So, being as brief and succinct as I can, here is the plot explained.
1. Louise and Ian are recruited to decipher the newly arrived visitor's language in an effort to uncover our guest's true motive for visiting.
2. I'm an earlier discussion in the film, Ian asks Louise about a linguistic theory and whether or not she abides by it's stated principal: when an individual immerses themselves in the study of new language(s), they ultimately rewire their synapses/brain chemistry and alter the way they interact with perceived reality and use of their senses.
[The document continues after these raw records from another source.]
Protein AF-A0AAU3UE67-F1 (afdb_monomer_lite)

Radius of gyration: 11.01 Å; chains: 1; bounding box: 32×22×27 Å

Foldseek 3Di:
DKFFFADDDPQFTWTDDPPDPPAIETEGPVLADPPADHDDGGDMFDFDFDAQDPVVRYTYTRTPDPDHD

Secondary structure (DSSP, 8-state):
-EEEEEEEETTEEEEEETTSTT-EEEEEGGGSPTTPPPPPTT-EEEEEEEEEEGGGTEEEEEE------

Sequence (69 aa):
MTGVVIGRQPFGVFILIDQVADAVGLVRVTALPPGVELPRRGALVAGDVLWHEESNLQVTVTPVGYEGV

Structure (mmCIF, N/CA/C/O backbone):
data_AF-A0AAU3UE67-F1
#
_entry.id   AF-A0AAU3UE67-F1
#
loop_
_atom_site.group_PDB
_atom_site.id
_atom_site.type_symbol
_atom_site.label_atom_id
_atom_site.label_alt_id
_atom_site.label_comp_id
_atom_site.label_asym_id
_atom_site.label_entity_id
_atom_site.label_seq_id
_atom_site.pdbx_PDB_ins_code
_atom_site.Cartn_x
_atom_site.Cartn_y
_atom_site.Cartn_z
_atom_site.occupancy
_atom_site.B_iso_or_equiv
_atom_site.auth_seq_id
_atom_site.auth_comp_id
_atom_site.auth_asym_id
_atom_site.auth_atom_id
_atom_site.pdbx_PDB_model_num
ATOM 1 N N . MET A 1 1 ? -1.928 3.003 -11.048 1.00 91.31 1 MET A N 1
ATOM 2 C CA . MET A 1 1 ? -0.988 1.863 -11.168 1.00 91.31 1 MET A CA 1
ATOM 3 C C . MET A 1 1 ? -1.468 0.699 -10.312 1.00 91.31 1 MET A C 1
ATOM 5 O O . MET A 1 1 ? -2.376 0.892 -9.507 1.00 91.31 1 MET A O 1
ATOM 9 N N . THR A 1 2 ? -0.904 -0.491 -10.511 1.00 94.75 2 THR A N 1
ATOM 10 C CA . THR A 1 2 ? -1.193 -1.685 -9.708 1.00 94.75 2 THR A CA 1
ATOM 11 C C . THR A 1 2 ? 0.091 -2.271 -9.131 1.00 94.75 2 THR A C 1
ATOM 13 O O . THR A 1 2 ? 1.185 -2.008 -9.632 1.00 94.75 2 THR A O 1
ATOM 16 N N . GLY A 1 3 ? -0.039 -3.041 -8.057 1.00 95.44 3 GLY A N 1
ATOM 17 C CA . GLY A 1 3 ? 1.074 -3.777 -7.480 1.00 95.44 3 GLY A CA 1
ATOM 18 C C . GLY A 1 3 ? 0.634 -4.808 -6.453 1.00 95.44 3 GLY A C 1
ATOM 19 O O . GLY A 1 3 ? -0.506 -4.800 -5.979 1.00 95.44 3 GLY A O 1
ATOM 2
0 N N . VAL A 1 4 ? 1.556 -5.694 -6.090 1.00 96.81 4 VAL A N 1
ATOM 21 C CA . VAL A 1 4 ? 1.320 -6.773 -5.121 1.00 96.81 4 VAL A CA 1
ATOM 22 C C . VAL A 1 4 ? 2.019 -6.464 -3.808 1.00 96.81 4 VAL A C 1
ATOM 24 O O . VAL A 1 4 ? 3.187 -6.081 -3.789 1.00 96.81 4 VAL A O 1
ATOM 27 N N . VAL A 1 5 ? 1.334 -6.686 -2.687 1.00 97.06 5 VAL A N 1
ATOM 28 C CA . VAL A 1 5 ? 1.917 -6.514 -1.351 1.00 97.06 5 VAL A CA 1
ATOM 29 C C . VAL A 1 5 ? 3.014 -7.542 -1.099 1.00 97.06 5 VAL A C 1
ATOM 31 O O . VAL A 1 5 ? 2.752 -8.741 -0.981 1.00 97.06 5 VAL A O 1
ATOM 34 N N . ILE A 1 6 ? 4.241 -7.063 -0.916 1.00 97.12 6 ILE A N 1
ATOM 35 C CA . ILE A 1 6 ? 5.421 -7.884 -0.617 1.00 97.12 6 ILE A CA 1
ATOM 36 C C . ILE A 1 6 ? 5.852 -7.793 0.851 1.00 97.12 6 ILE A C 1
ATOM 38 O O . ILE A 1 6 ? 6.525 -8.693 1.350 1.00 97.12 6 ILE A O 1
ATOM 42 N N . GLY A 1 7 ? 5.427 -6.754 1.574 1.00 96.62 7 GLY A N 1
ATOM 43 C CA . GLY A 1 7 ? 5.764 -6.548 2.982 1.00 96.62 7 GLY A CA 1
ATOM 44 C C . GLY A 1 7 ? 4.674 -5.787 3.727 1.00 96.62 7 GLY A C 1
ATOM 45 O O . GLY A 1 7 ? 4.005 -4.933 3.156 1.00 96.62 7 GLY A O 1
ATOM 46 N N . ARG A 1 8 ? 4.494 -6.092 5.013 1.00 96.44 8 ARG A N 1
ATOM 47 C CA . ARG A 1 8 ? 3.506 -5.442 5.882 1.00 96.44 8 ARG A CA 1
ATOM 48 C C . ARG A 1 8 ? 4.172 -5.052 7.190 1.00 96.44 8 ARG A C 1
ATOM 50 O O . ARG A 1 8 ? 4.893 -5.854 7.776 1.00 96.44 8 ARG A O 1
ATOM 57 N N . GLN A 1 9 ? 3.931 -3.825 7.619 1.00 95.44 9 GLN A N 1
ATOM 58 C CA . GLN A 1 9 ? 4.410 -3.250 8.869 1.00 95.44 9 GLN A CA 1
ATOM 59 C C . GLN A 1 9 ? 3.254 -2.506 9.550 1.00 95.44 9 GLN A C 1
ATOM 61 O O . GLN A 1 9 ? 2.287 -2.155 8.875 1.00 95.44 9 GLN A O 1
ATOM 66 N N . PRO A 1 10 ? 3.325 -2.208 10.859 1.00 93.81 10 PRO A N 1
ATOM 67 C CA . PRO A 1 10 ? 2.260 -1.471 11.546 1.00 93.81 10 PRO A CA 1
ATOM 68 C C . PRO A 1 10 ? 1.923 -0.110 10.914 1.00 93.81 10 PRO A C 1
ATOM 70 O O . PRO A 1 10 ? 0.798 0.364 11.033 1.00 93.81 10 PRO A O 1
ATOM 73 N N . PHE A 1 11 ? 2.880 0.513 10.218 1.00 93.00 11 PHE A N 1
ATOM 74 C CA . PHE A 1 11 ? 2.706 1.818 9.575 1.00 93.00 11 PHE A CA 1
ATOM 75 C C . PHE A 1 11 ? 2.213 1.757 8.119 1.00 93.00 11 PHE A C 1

The name of the theory eludes me atm but it's stated in the movie.
3. Ian and Louise begin to immerse themselves in this new language with incredible results. Louise begins having flashbacks to the life of her and her husband daughter, who died at a tender young age from a rare, unknown affliction when she was a young teenager.
4. The round-the-clock immersion into Heptapodese logogram (the alien language and it's written symbols) also causes Louise to begin dreaming in Heptapodese logogram, as well as the Heptapodese spoken. This is evidenced by a brief spat between Louise and Ian where Ian asks Louise if she's been dreaming in Heptapodese instead of English, to which Louise replies, "so what, that doesn't mean I can't still do my job." The obvious takeaway is yes, Louise is in fact dreaming in the alien tongue (also evidenced by a very brief 5 second dream sequence where we see a Heptapod standing over Hannah and Louise's beds before Louise is jolted awake by the 18-hour-interval klaxon).
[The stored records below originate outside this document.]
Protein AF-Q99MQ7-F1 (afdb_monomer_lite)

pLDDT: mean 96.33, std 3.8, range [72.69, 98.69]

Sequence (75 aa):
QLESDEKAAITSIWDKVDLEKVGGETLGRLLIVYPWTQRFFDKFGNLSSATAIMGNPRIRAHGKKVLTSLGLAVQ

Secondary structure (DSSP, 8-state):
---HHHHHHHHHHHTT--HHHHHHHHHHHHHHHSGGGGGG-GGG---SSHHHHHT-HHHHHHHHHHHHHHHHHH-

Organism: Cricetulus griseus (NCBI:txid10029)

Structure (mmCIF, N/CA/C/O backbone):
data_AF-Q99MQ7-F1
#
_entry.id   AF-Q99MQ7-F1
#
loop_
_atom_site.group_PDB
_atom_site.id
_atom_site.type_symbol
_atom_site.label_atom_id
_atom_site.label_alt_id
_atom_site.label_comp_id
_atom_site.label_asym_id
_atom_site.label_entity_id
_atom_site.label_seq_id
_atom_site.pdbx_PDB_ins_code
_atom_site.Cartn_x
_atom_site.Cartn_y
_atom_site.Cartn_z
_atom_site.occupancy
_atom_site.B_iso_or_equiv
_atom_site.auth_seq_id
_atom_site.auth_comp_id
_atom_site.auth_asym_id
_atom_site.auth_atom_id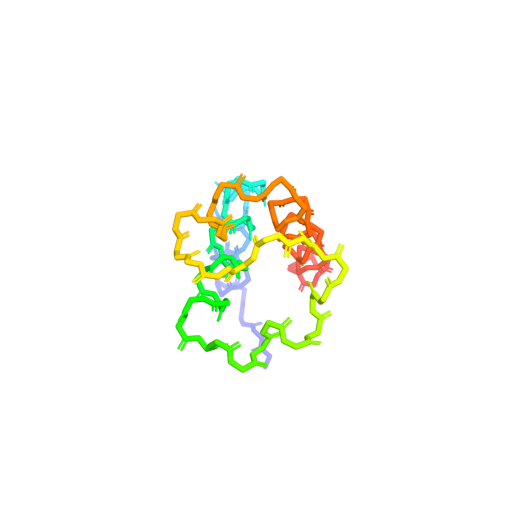
_atom_site.pdbx_PDB_model_num
ATOM 1 N N . GLN A 1 1 ? -5.268 -8.058 25.208 1.00 84.75 1 GLN A N 1
ATOM 2 C CA . GLN A 1 1 ? -6.509 -7.819 24.438 1.00 84.75 1 GLN A CA 1
ATOM 3 C C . GLN A 1 1 ? -6.666 -6.316 24.307 1.00 84.75 1 GLN A C 1
ATOM 5 O O . GLN A 1 1 ? -6.215 -5.642 25.219 1.00 84.75 1 GLN A O 1
ATOM 10 N N . LEU A 1 2 ? -7.247 -5.821 23.210 1.00 92.25 2 LEU A N 1
ATOM 11 C CA . LEU A 1 2 ? -7.497 -4.385 23.050 1.00 92.25 2 LEU A CA 1
ATOM 12 C C . LEU A 1 2 ? -8.702 -3.942 23.887 1.00 92.25 2 LEU A C 1
ATOM 14 O O . LEU A 1 2 ? -9.735 -4.624 23.870 1.00 92.25 2 LEU A O 1
ATOM 18 N N . GLU A 1 3 ? -8.576 -2.805 24.562 1.00 96.50 3 GLU A N 1
ATOM 19 C CA . GLU A 1 3 ? -9.661 -2.124 25.273 1.00 96.50 3 GLU A CA 1
ATOM 20 C C . GLU A 1 3 ? -10.669 -1.491 24.293 1.00 96.50 3 GLU A C 1
ATOM 22 O O . GLU A 1 3 ? -10.414 -1.380 23.088 1.00 96.50 3 GLU A O 1
ATOM 27 N N . SER A 1 4 ? -11.851 -1.093 24.786 1.00 94.75 4 SER A N 1
ATOM 28 C CA . SER A 1 4 ? -12.902 -0.479 23.953 1.00 94.75 4 SER A CA 1
ATOM 29 C C . SER A 1 4 ? -12.400 0.753 23.209 1.00 94.75 4 SER A C 1
ATOM 31 O O . SER A 1 4 ? -12.668 0.915 22.018 1.00 94.75 4 SER A O 1
ATOM 33 N N . ASP A 1 5 ? -11.634 1.583 23.908 1.00 96.88 5 ASP A N 1
ATOM 34 C CA . ASP A 1 5 ? -11.184 2.875 23.408 1.00 96.88 5 ASP A CA 1
ATOM 35 C C . ASP A 1 5 ? -10.090 2.692 22.348 1.00 96.88 5 ASP A C 1
ATOM 37 O O . ASP A 1 5 ? -10.075 3.401 21.342 1.00 96.88 5 ASP A O 1
ATOM 41 N N . GLU A 1 6 ? -9.243 1.667 22.493 1.00 96.88 6 GLU A N 1
ATOM 42 C CA . GLU A 1 6 ? -8.248 1.288 21.484 1.00 96.88 6 GLU A CA 1
ATOM 43 C C . GLU A 1 6 ? -8.918 0.790 20.195 1.00 96.88 6 GLU A C 1
ATOM 45 O O . GLU A 1 6 ? -8.545 1.208 19.097 1.00 96.88 6 GLU A O 1
ATOM 50 N N . LYS A 1 7 ? -9.949 -0.060 20.306 1.00 94.94 7 LYS A N 1
ATOM 51 C CA . LYS A 1 7 ? -10.717 -0.535 19.140 1.00 94.94 7 LYS A CA 1
ATOM 52 C C . LYS A 1 7 ? -11.432 0.609 18.427 1.00 94.94 7 LYS A C 1
ATOM 54 O O . LYS A 1 7 ? -11.405 0.679 17.195 1.00 94.94 7 LYS A O 1
ATOM 59 N N . ALA A 1 8 ? -12.046 1.515 19.189 1.00 95.50 8 ALA A N 1
ATOM 60 C CA . ALA A 1 8 ? -12.707 2.695 18.645 1.00 95.50 8 ALA A CA 1
ATOM 61 C C . ALA A 1 8 ? -11.706 3.610 17.921 1.00 95.50 8 ALA A C 1
ATOM 63 O O . ALA A 1 8 ? -11.977 4.058 16.805 1.00 95.50 8 ALA A O 1
ATOM 64 N N . ALA A 1 9 ? -10.522 3.824 18.503 1.00 96.81 9 ALA A N 1
ATOM 65 C CA . ALA A 1 9 ? -9.461 4.610 17.886 1.00 96.81 9 ALA A CA 1
ATOM 66 C C . ALA A 1 9 ? -8.996 3.999 16.555 1.00 96.81 9 ALA A C 1
ATOM 68 O O . ALA A 1 9 ? -8.997 4.703 15.541 1.00 96.81 9 ALA A O 1
ATOM 69 N N . ILE A 1 10 ? -8.676 2.697 16.527 1.00 96.25 10 ILE A N 1
ATOM 70 C CA . ILE A 1 10 ? -8.243 1.990 15.307 1.00 96.25 10 ILE A CA 1
ATOM 71 C C . ILE A 1 10 ? -9.313 2.098 14.216 1.00 96.25 10 ILE A C 1
ATOM 73 O O . ILE A 1 10 ? -8.997 2.507 13.099 1.00 96.25 10 ILE A O 1
ATOM 77 N N . THR A 1 11 ? -10.573 1.804 14.546 1.00 95.19 11 THR A N 1
ATOM 78 C CA . THR A 1 11 ? -11.693 1.855 13.590 1.00 95.19 11 THR A CA 1
ATOM 79 C C . THR A 1 11 ? -11.874 3.268 13.028 1.00 95.19 11 THR A C 1
ATOM 81 O O . THR A 1 11 ? -11.917 3.455 11.815 1.00 95.19 11 THR A O 1
ATOM 84 N N . SER A 1 12 ? -11.858 4.291 13.892 1.00 96.38 12 SER A N 1
ATOM 85 C CA . SER A 1 12 ? -12.059 5.690 13.482 1.00 96.38 12 SER A CA 1
ATOM 86 C C . SER A 1 12 ? -10.966 6.241 12.557 1.00 96.38 12 SER A C 1
ATOM 88 O O . SER A 1 12 ? -11.208 7.179 11.788 1.00 96.38 12 SER A O 1
ATOM 90 N N . ILE A 1 13 ? -9.747 5.700 12.659 1.00 96.31 13 ILE A N 1
ATOM 91 C CA . ILE A 1 13 ? -8.643 6.008 11.750 1.00 96.31 13 ILE A CA 1
ATOM 92 C C . ILE A 1 13 ? -8.828 5.218 10.460 1.00 96.31 13 ILE A C 1
ATOM 94 O O . ILE A 1 13 ? -8.716 5.796 9.380 1.00 96.31 13 ILE A O 1
ATOM 98 N N . TRP A 1 14 ? -9.134 3.923 10.571 1.00 96.31 14 TRP A N 1
ATOM 99 C CA . TRP A 1 14 ? -9.282 3.018 9.438 1.00 96.31 14 TRP A CA 1
ATOM 100 C C . TRP A 1 14 ? -10.357 3.478 8.447 1.00 96.31 14 TRP A C 1
ATOM 102 O O . TRP A 1 14 ? -10.103 3.489 7.244 1.00 96.31 14 TRP A O 1
ATOM 112 N N . ASP A 1 15 ? -11.495 3.975 8.938 1.00 95.44 15 ASP A N 1
ATOM 113 C CA . ASP A 1 15 ? -12.595 4.502 8.113 1.00 95.44 15 ASP A CA 1
ATOM 114 C C . ASP A 1 15 ? -12.191 5.691 7.223 1.00 95.44 15 ASP A C 1
ATOM 116 O O . ASP A 1 15 ? -12.873 6.020 6.252 1.00 95.44 15 ASP A O 1
ATOM 120 N N . LYS A 1 16 ? -11.071 6.351 7.539 1.00 96.62 16 LYS A N 1
ATOM 121 C CA . LYS A 1 16 ? -10.540 7.502 6.793 1.00 96.62 16 LYS A CA 1
ATOM 122 C C . LYS A 1 16 ? -9.411 7.117 5.835 1.00 96.62 16 LYS A C 1
ATOM 124 O O . LYS A 1 16 ? -8.882 7.985 5.140 1.00 96.62 16 LYS A O 1
ATOM 129 N N . VAL A 1 17 ? -8.994 5.850 5.811 1.00 96.75 17 VAL A N 1
ATOM 130 C CA . VAL A 1 17 ? -7.873 5.391 4.987 1.00 96.75 17 VAL A CA 1
ATOM 131 C C . VAL A 1 17 ? -8.321 5.2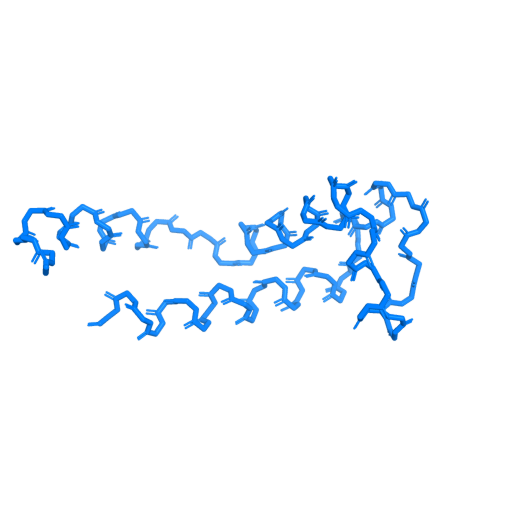21 3.537 1.00 96.75 17 VAL A C 1
ATOM 133 O O . VAL A 1 17 ? -9.123 4.352 3.205 1.00 96.75 17 VAL A O 1
ATOM 136 N N . ASP A 1 18 ? -7.714 5.991 2.634 1.00 96.88 18 ASP A N 1
ATOM 137 C CA . ASP A 1 18 ? -7.750 5.691 1.202 1.00 96.88 18 ASP A CA 1
ATOM 138 C C . ASP A 1 18 ? -6.860 4.470 0.926 1.00 96.88 18 ASP A C 1
ATOM 140 O O . ASP A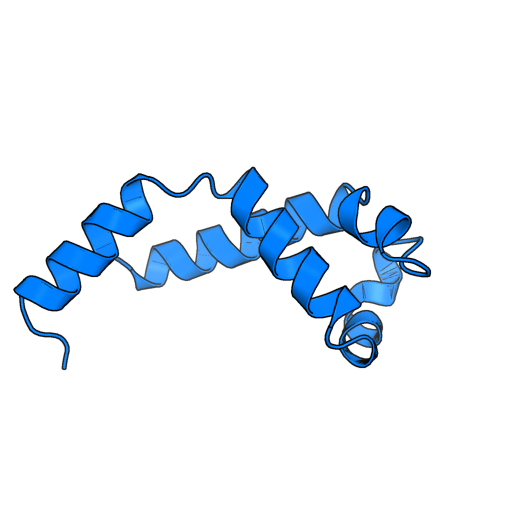 1 18 ? -5.635 4.575 0.812 1.00 96.88 18 ASP A O 1
ATOM 144 N N . LEU A 1 19 ? -7.483 3.294 0.840 1.00 95.81 19 LEU A N 1
ATOM 145 C CA . LEU A 1 19 ? -6.784 2.016 0.681 1.00 95.81 19 LEU A CA 1
ATOM 146 C C . LEU A 1 19 ? -5.926 1.952 -0.586 1.00 95.81 19 LEU A C 1
ATOM 148 O O . LEU A 1 19 ? -4.919 1.244 -0.606 1.00 95.81 19 LEU A O 1
ATOM 152 N N . GLU A 1 20 ? -6.303 2.660 -1.650 1.00 93.94 20 GLU A N 1
ATOM 153 C CA . GLU A 1 20 ? -5.545 2.641 -2.897 1.00 93.94 20 GLU A CA 1
ATOM 154 C C . GLU A 1 20 ? -4.297 3.510 -2.799 1.00 93.94 20 GLU A C 1
ATOM 156 O O . GLU A 1 20 ? -3.191 3.047 -3.102 1.00 93.94 20 GLU A O 1
ATOM 161 N N . LYS A 1 21 ? -4.465 4.747 -2.325 1.00 95.81 21 LYS A N 1
ATOM 162 C CA . LYS A 1 21 ? -3.354 5.678 -2.137 1.00 95.81 21 LYS A CA 1
ATOM 163 C C . LYS A 1 21 ? -2.399 5.184 -1.053 1.00 95.81 21 LYS A C 1
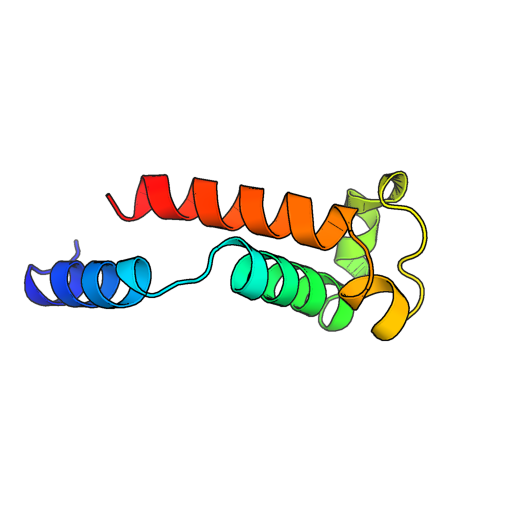ATOM 165 O O . LYS A 1 21 ? -1.213 4.992 -1.318 1.00 95.81 21 LYS A O 1
ATOM 170 N N . VAL A 1 22 ? -2.912 4.936 0.152 1.00 97.81 22 VAL A N 1
ATOM 171 C CA . VAL A 1 22 ? -2.098 4.534 1.308 1.00 97.81 22 VAL A CA 1
ATOM 172 C C . VAL A 1 22 ? -1.497 3.150 1.082 1.00 97.81 22 VAL A C 1
ATOM 174 O O . VAL A 1 22 ? -0.341 2.922 1.436 1.00 97.81 22 VAL A O 1
ATOM 177 N N . GLY A 1 23 ? -2.224 2.239 0.429 1.00 97.81 23 GLY A N 1
ATOM 178 C CA . GLY A 1 23 ? -1.727 0.899 0.118 1.00 97.81 23 GLY A CA 1
ATOM 179 C C . GLY A 1 23 ? -0.553 0.933 -0.849 1.00 97.81 23 GLY A C 1
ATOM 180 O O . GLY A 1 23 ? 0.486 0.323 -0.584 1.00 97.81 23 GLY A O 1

5. China and Russia give the Heptapods an ultimatum: leave in a day, or we will annihilate you; total destruction. Heptapods respond with a visual metaphor as well as a linguistic one: Twelve together are one (proceeded by the rotation of the Heptapod spheres revealing that each sphere is actually a perfectly measured fragment of an even bigger sphere which would be created if each of the twelve spheres parked in around the world decided to combine together (evidenced by Ian's measurement epiphany of 100 ÷ 12 after Heptapod Costello gives them that massively layered message). This makes Louise realize that the Heptapods are trying to tell them not to attack, but to combine all their knowledge learned from their encounters so they can communicate with them more productively. Against the wishes of cooler heads, a rogue faction of mutineers sabotage one of Louise and Ian's meetings with Abbott and Costello with C4 and Bushmasters in a futile attempt at attacking the Heptapods and killing Louise/Ian because of their antagonistic stance towards aggression. This of course fails, and the Heptapods save Louise and Ian by ejecting them from their ship before the c4 explosion can kill them. Unfortunately, the explosion mortally wounds one of the Heptapods and so all humans are now banned from entering the ship--except the translators.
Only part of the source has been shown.